While Samantha slowly turns into a zombie and goes after her annoying mother, Rose maintains her lucidity till the last moments, when she's reduced to a bag of bones and there's no muscles left to articulate her screams. This is why I think "Thanatomorphose" is the more original, philosophically challenging movie. Rose doesn't turn into a zombie, but holds onto her identity in an extreme situation, and this contributes to the emotional punch of the movie. By contrast, witnessing Samantha turn into a zombie makes the viewer not care about her as much. 

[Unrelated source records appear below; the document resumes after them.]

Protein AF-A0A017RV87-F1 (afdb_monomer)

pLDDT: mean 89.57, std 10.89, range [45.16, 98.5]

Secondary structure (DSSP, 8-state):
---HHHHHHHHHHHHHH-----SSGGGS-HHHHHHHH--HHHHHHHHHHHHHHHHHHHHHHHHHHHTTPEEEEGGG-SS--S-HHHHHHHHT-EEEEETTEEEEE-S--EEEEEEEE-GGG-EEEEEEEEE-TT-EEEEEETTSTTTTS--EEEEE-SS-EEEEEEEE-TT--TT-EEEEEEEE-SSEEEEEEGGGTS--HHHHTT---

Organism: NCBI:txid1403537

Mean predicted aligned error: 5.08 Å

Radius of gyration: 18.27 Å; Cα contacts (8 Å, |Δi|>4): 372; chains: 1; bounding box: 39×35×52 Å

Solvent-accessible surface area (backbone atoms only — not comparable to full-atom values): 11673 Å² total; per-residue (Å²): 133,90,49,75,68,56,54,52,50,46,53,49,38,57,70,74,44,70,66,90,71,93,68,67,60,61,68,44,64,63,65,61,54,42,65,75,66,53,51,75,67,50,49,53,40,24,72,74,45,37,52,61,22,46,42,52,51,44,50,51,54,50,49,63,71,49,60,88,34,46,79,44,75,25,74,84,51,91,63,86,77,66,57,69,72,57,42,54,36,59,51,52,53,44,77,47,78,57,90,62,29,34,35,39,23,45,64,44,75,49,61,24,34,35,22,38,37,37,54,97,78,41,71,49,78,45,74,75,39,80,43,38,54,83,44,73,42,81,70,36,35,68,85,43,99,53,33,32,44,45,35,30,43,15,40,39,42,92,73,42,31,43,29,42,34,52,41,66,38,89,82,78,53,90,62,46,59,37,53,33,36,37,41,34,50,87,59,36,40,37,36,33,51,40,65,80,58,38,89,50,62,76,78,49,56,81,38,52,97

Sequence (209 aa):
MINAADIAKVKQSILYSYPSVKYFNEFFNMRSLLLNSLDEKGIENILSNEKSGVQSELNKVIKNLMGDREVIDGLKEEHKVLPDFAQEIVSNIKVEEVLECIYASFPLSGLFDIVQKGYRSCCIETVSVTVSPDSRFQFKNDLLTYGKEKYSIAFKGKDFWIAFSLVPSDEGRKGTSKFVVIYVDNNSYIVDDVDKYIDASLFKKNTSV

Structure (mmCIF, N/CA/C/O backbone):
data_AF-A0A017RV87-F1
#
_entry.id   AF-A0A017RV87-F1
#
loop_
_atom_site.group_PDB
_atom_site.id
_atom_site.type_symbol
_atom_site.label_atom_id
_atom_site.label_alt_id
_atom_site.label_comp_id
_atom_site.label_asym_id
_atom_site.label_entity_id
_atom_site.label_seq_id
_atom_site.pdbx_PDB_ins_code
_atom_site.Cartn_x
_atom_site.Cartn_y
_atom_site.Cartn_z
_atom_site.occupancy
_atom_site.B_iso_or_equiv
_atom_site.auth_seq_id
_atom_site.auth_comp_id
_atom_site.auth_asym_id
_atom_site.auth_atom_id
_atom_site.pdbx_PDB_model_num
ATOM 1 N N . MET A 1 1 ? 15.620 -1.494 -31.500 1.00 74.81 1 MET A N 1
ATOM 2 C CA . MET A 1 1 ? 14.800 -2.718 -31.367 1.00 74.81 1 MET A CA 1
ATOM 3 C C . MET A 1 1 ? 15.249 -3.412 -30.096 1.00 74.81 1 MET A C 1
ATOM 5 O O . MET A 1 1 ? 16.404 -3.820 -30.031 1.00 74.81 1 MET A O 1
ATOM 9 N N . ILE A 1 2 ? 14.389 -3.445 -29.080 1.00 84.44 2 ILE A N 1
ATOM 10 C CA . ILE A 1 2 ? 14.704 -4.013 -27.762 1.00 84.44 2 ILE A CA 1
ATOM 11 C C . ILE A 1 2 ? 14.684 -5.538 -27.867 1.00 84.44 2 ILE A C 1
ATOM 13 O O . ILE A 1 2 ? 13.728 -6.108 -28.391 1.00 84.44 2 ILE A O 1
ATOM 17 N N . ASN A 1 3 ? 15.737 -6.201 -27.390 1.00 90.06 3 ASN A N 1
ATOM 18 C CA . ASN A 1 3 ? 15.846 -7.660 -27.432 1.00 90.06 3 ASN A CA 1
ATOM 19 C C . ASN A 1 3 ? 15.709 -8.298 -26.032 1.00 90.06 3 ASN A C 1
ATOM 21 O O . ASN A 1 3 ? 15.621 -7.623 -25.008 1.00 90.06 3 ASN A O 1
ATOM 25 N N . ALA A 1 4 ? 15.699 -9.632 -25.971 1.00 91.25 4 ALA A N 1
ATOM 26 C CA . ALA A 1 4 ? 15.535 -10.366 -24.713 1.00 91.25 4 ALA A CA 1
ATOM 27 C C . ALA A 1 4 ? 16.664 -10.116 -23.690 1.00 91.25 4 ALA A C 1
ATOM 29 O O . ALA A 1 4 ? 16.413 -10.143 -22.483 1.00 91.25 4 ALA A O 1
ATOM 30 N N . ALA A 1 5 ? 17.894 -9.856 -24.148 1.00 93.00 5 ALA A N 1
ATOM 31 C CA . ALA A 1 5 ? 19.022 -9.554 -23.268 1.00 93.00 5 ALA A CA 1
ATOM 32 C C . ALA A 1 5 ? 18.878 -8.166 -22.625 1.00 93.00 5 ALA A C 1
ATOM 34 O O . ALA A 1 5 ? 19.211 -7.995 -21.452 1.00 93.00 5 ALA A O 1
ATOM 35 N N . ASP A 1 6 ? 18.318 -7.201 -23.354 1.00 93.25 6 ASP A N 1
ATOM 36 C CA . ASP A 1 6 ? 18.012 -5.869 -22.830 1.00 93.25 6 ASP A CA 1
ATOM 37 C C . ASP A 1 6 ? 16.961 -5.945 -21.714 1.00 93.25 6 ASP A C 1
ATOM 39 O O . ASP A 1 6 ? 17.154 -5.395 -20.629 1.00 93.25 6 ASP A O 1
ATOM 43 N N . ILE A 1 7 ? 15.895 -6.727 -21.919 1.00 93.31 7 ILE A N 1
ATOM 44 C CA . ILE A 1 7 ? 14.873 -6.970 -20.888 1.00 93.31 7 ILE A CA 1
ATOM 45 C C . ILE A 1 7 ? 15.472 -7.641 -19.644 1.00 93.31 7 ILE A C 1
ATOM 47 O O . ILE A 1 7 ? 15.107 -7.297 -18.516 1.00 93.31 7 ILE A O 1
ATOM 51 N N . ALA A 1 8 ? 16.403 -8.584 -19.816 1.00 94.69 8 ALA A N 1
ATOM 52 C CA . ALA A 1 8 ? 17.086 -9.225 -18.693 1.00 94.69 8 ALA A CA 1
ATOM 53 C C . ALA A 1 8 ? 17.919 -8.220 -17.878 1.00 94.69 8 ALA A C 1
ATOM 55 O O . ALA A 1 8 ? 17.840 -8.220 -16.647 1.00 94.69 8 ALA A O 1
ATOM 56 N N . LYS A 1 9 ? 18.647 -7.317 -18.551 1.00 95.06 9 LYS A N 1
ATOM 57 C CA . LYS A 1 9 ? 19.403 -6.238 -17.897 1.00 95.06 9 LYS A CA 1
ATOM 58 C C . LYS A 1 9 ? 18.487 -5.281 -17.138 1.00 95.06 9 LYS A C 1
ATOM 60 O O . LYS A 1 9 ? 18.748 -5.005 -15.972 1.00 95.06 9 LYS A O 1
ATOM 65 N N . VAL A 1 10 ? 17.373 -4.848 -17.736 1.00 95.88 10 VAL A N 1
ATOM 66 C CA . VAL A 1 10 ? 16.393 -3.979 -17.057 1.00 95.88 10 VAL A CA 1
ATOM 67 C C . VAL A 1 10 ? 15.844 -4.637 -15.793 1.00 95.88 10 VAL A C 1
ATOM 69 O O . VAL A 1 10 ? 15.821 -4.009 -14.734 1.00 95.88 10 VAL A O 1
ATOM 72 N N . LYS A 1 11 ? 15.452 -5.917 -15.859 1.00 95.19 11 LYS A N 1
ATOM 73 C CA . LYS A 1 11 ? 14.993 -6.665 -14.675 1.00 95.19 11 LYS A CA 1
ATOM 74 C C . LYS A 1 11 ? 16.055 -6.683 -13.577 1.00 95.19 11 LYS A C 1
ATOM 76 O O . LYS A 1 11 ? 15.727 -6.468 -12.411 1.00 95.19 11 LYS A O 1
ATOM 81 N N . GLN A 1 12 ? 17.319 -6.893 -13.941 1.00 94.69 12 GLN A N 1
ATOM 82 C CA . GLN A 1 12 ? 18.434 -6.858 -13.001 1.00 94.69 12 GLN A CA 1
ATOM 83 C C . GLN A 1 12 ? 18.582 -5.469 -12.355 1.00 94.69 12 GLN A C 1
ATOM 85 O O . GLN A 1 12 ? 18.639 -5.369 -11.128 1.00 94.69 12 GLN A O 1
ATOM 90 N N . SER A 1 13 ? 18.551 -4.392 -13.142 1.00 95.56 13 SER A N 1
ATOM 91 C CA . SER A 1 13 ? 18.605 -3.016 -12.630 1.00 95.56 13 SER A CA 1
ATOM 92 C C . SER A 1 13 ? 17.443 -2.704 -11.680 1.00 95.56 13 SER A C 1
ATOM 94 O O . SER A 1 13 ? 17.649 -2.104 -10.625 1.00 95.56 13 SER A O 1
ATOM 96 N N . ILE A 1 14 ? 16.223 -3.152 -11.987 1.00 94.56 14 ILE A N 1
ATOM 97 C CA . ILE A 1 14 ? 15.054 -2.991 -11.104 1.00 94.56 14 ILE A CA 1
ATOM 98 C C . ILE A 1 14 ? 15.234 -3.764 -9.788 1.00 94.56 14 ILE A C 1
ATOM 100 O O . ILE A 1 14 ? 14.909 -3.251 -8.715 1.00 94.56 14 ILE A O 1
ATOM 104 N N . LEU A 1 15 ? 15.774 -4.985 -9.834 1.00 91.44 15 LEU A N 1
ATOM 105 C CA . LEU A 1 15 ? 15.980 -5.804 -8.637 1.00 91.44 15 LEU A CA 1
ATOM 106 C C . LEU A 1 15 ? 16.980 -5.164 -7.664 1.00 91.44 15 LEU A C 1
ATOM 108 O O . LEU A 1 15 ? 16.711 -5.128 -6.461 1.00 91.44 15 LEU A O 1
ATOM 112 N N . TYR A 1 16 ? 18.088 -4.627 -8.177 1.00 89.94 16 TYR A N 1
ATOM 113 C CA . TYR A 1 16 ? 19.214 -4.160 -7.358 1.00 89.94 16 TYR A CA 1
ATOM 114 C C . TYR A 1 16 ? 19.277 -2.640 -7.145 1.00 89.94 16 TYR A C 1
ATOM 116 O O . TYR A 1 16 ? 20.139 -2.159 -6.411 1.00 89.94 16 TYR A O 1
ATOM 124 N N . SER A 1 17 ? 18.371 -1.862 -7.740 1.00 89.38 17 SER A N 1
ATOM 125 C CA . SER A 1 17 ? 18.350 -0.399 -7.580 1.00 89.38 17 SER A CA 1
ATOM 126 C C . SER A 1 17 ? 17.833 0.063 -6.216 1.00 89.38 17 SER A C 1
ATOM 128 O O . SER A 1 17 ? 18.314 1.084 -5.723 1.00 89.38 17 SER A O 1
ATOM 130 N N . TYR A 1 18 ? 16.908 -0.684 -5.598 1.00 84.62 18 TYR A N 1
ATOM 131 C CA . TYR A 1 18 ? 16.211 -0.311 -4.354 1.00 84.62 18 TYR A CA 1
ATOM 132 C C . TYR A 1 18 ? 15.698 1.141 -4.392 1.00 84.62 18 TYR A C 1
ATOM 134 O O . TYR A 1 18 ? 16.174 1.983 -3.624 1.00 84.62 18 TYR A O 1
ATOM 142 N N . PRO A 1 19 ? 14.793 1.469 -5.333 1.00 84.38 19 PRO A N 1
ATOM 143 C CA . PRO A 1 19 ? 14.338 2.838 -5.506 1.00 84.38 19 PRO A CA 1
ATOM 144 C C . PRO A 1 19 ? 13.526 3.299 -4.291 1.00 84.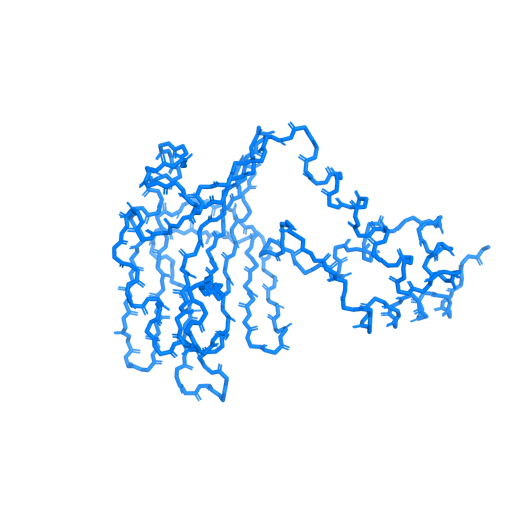38 19 PRO A C 1
ATOM 146 O O . PRO A 1 19 ? 12.821 2.511 -3.657 1.00 84.38 19 PRO A O 1
ATOM 149 N N . SER A 1 20 ? 13.620 4.589 -3.981 1.00 84.94 20 SER A N 1
ATOM 150 C CA . SER A 1 20 ? 12.814 5.207 -2.932 1.00 84.94 20 SER A CA 1
ATOM 151 C C . SER A 1 20 ? 11.377 5.362 -3.422 1.00 84.94 20 SER A C 1
ATOM 153 O O . SER A 1 20 ? 11.140 5.919 -4.499 1.00 84.94 20 SER A O 1
ATOM 155 N N . VAL A 1 21 ? 10.422 4.869 -2.634 1.00 86.44 21 VAL A N 1
ATOM 156 C CA . VAL A 1 21 ? 8.987 4.924 -2.928 1.00 86.44 21 VAL A CA 1
ATOM 157 C C . VAL A 1 21 ? 8.315 5.719 -1.823 1.00 86.44 21 VAL A C 1
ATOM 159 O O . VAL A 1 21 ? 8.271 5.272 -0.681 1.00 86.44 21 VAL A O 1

Both movies are very graphic and hard to watch. But they both miss an important phase of the putrefaction process: bloating. A few days after death, "the gas produced by the proliferation of bacteria exerts more and more pressure on the body's outer wall, causing a dramatic ballooning effect that nearly doubles the corpse's volume. Of course, the abdomen is particularly infected given the large quantity of bacteria there, but other regions are also affected, notably the head: the eyeballs are pushed out of their orbits, the lips swell and the tongue hangs out." (Death: The Scientific Facts to Help Us Understand It Better, by Richard Beliveau and Denis Gingras) Adding this aspect to the movies would have made them even more graphic, gross, and gut-churning. That is, it would have made the films better and more realistic. 

Picture from www.shutterstock.com
The two films also miss another crucial point. The greatest fear triggered by the realization that one is rotting alive is not that one is dying, but that one is already dead. For some reason, assuming the dualism between mind/soul and body the body didn't catapult the soul out to the heavens at the moment of biological death, but kept it caged inside its ruined fortress. The thinking subject is still there, brooding, observing, expecting, fearing, trying to scream for help. Neither of the two movies managed to capture this horror of being forever paralyzed inside the dome of one's own skull. Will the soul facing an empty eternity try to escape inside its memories or its dreams? How long before it will surrender to insanity? How hard will it have to prey for the blessing of nonexistence?